A correspondent has written me an able and interesting letter in the matter of some allusions of mine to the subject of communal kitchens. He defends communal kitchens very lucidly from the standpoint of the calculating collectivist; but, like many of his school, he cannot apparently grasp that there is another test of the whole matter, with which such calculation has nothing at all to do. He knows it would be cheaper if a number of us ate at the same time, so as to use the same table. So it would. It would also be cheaper if a number of us slept at different times, so as to use the same pair of trousers. But the question is not how cheap are we buying a thing, but what are we buying? It is cheap to own a slave. And it is cheaper still to be a slave.

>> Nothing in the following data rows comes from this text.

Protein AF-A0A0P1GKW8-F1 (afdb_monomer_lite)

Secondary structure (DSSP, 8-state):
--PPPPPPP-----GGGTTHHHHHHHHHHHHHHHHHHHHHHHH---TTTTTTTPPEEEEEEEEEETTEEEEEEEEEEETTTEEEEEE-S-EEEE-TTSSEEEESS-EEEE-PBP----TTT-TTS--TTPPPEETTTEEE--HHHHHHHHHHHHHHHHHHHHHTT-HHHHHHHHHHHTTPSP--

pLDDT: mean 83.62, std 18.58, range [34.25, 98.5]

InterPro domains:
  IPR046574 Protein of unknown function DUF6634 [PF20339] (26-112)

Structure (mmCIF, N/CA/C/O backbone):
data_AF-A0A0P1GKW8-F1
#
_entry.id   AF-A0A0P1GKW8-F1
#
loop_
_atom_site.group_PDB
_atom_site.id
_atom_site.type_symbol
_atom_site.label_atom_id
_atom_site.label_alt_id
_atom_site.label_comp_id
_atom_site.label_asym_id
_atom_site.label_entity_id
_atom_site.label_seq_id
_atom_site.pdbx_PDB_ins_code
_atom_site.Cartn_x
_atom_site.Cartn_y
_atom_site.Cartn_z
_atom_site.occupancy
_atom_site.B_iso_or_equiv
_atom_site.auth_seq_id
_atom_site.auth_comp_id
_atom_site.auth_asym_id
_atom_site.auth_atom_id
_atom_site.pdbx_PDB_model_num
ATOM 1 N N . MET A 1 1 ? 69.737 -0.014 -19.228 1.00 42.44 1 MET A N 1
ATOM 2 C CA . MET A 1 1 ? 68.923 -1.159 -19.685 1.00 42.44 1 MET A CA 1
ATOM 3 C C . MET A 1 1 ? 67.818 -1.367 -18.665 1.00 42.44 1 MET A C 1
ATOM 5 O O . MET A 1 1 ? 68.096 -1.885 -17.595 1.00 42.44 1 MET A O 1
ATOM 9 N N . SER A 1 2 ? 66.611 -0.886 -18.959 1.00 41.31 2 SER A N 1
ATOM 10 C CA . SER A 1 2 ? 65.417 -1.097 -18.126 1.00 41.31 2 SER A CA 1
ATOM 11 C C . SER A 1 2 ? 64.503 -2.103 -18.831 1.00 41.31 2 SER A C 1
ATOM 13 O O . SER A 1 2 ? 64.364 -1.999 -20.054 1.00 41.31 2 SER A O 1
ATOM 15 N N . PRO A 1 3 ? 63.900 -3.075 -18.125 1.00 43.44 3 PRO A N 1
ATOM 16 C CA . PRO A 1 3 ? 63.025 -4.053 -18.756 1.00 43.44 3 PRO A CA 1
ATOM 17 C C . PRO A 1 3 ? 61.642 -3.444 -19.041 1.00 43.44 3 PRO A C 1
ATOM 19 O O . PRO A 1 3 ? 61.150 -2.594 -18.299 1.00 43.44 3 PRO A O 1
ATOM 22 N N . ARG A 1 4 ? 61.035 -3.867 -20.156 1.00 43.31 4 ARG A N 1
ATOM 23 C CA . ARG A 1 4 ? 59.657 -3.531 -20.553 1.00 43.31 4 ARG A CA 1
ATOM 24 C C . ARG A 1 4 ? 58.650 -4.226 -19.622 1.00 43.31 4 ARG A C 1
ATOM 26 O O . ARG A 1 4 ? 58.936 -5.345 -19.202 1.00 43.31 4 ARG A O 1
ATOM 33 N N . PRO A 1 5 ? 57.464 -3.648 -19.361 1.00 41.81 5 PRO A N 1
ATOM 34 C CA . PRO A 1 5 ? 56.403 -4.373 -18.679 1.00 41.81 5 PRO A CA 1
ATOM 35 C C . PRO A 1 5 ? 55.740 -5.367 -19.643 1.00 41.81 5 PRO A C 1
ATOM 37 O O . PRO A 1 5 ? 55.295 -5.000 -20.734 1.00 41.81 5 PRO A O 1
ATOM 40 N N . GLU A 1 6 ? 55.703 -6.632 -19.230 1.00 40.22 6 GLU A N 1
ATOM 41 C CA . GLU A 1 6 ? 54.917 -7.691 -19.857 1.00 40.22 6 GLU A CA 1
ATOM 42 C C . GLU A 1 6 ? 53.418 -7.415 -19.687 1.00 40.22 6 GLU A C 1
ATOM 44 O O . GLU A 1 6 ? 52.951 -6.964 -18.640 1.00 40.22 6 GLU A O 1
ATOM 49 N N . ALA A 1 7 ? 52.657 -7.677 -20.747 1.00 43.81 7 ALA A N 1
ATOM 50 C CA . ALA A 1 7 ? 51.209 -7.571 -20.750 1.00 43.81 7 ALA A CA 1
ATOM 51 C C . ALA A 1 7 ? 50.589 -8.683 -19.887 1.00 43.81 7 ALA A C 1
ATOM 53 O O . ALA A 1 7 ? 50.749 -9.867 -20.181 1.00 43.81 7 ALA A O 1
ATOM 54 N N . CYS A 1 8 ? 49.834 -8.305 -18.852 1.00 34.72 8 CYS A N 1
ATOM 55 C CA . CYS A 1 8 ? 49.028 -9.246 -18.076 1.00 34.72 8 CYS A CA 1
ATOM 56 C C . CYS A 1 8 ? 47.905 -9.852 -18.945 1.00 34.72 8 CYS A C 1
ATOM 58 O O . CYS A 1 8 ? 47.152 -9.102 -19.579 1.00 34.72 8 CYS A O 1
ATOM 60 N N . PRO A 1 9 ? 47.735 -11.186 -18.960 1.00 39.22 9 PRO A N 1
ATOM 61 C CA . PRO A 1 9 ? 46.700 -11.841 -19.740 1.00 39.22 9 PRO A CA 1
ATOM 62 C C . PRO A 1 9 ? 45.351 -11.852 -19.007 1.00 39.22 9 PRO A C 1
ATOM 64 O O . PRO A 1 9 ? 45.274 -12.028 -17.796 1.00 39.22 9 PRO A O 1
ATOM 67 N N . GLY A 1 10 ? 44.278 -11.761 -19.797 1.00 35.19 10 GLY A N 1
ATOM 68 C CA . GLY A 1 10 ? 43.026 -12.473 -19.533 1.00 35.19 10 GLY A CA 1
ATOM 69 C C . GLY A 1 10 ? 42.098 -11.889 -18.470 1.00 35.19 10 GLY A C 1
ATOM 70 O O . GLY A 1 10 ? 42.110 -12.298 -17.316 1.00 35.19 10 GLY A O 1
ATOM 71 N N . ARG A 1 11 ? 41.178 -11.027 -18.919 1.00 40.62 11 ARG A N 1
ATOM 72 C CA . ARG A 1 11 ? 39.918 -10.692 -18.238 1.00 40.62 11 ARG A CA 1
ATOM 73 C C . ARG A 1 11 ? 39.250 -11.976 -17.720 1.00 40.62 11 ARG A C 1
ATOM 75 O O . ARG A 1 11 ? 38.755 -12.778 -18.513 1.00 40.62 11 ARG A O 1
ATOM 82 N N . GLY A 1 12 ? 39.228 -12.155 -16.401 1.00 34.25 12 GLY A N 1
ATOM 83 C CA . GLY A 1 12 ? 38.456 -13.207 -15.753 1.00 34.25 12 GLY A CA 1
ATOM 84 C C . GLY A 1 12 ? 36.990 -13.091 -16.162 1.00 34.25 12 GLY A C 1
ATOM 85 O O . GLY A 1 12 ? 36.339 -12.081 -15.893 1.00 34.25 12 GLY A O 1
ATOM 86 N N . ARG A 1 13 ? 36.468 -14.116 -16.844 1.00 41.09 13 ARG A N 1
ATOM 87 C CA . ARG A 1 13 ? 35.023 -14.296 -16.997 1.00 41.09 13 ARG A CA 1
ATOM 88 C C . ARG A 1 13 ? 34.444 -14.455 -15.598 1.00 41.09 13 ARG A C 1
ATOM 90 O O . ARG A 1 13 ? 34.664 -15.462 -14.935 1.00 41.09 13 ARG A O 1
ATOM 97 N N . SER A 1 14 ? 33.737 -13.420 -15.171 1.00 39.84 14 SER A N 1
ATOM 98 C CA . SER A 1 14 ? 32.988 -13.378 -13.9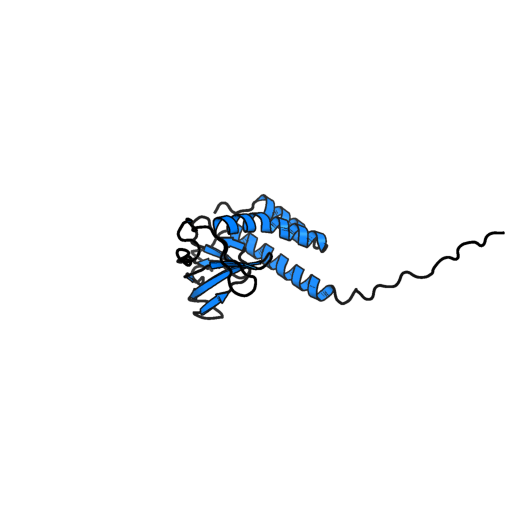29 1.00 39.84 14 SER A CA 1
ATOM 99 C C . SER A 1 14 ? 32.030 -14.571 -13.838 1.00 39.84 14 SER A C 1
ATOM 101 O O . SER A 1 14 ? 31.129 -14.728 -14.662 1.00 39.84 14 SER A O 1
ATOM 103 N N . LEU A 1 15 ? 32.212 -15.400 -12.810 1.00 38.06 15 LEU A N 1
ATOM 104 C CA . LEU A 1 15 ? 31.288 -16.469 -12.418 1.00 38.06 15 LEU A CA 1
ATOM 105 C C . LEU A 1 15 ? 30.000 -15.922 -11.752 1.00 38.06 15 LEU A C 1
ATOM 107 O O . LEU A 1 1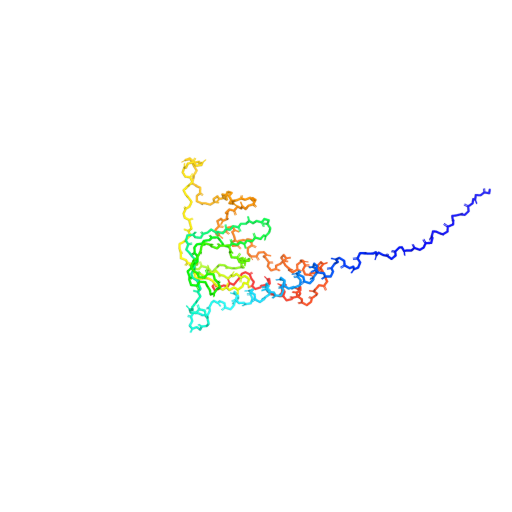5 ? 29.186 -16.702 -11.266 1.00 38.06 15 LEU A O 1
ATOM 111 N N . TYR A 1 16 ? 29.760 -14.601 -11.777 1.00 42.97 16 TYR A N 1
ATOM 112 C CA . TYR A 1 16 ? 28.584 -13.936 -11.188 1.00 42.97 16 TYR A CA 1
ATOM 113 C C . TYR A 1 16 ? 27.333 -13.907 -12.093 1.00 42.97 16 TYR A C 1
ATOM 115 O O . TYR A 1 16 ? 26.356 -13.237 -11.779 1.00 42.97 16 TYR A O 1
ATOM 123 N N . GLY A 1 17 ? 27.308 -14.632 -13.214 1.00 42.56 17 GLY A N 1
ATOM 124 C CA . GLY A 1 17 ? 26.159 -14.623 -14.137 1.00 42.56 17 GLY A CA 1
ATOM 125 C C . GLY A 1 17 ? 24.927 -15.414 -13.669 1.00 42.56 17 GLY A C 1
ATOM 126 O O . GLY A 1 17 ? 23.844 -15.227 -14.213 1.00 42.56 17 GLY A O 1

My correspondent also says that the habit of dining out in restaurants, etc., is growing. So, I believe, is the habit of committing suicide. I do not desire to connect the two facts together. It seems fairly clear that a man could not dine at a restaurant because he had just committed suicide; and it would be extreme, perhaps, to suggest that he commits suicide because he has just dined at a restaurant. But the two cases, when put side by side, are enough to indicate the falsity and poltroonery of this eternal modern argument from what is in fashion. The question for brave men is not whether a certain thing is increasing; the question is whether we are increasing it. I dine very often in restaurants because the nature of my trade makes it convenient: but if I thought that by dining in restaurants I was working for the creation of communal meals, I would never enter a restaurant again; I would carry bread and cheese in my pocket or eat chocolate out of automatic machines. For the personal element in some things is sacred. I heard Mr. Will Crooks put it perfectly the other day: "The most sacred thing is to be able to shut your own door."Kind of a nerdy thing to giggle at, but I find this man's passionate usage of words quite charming and refreshing.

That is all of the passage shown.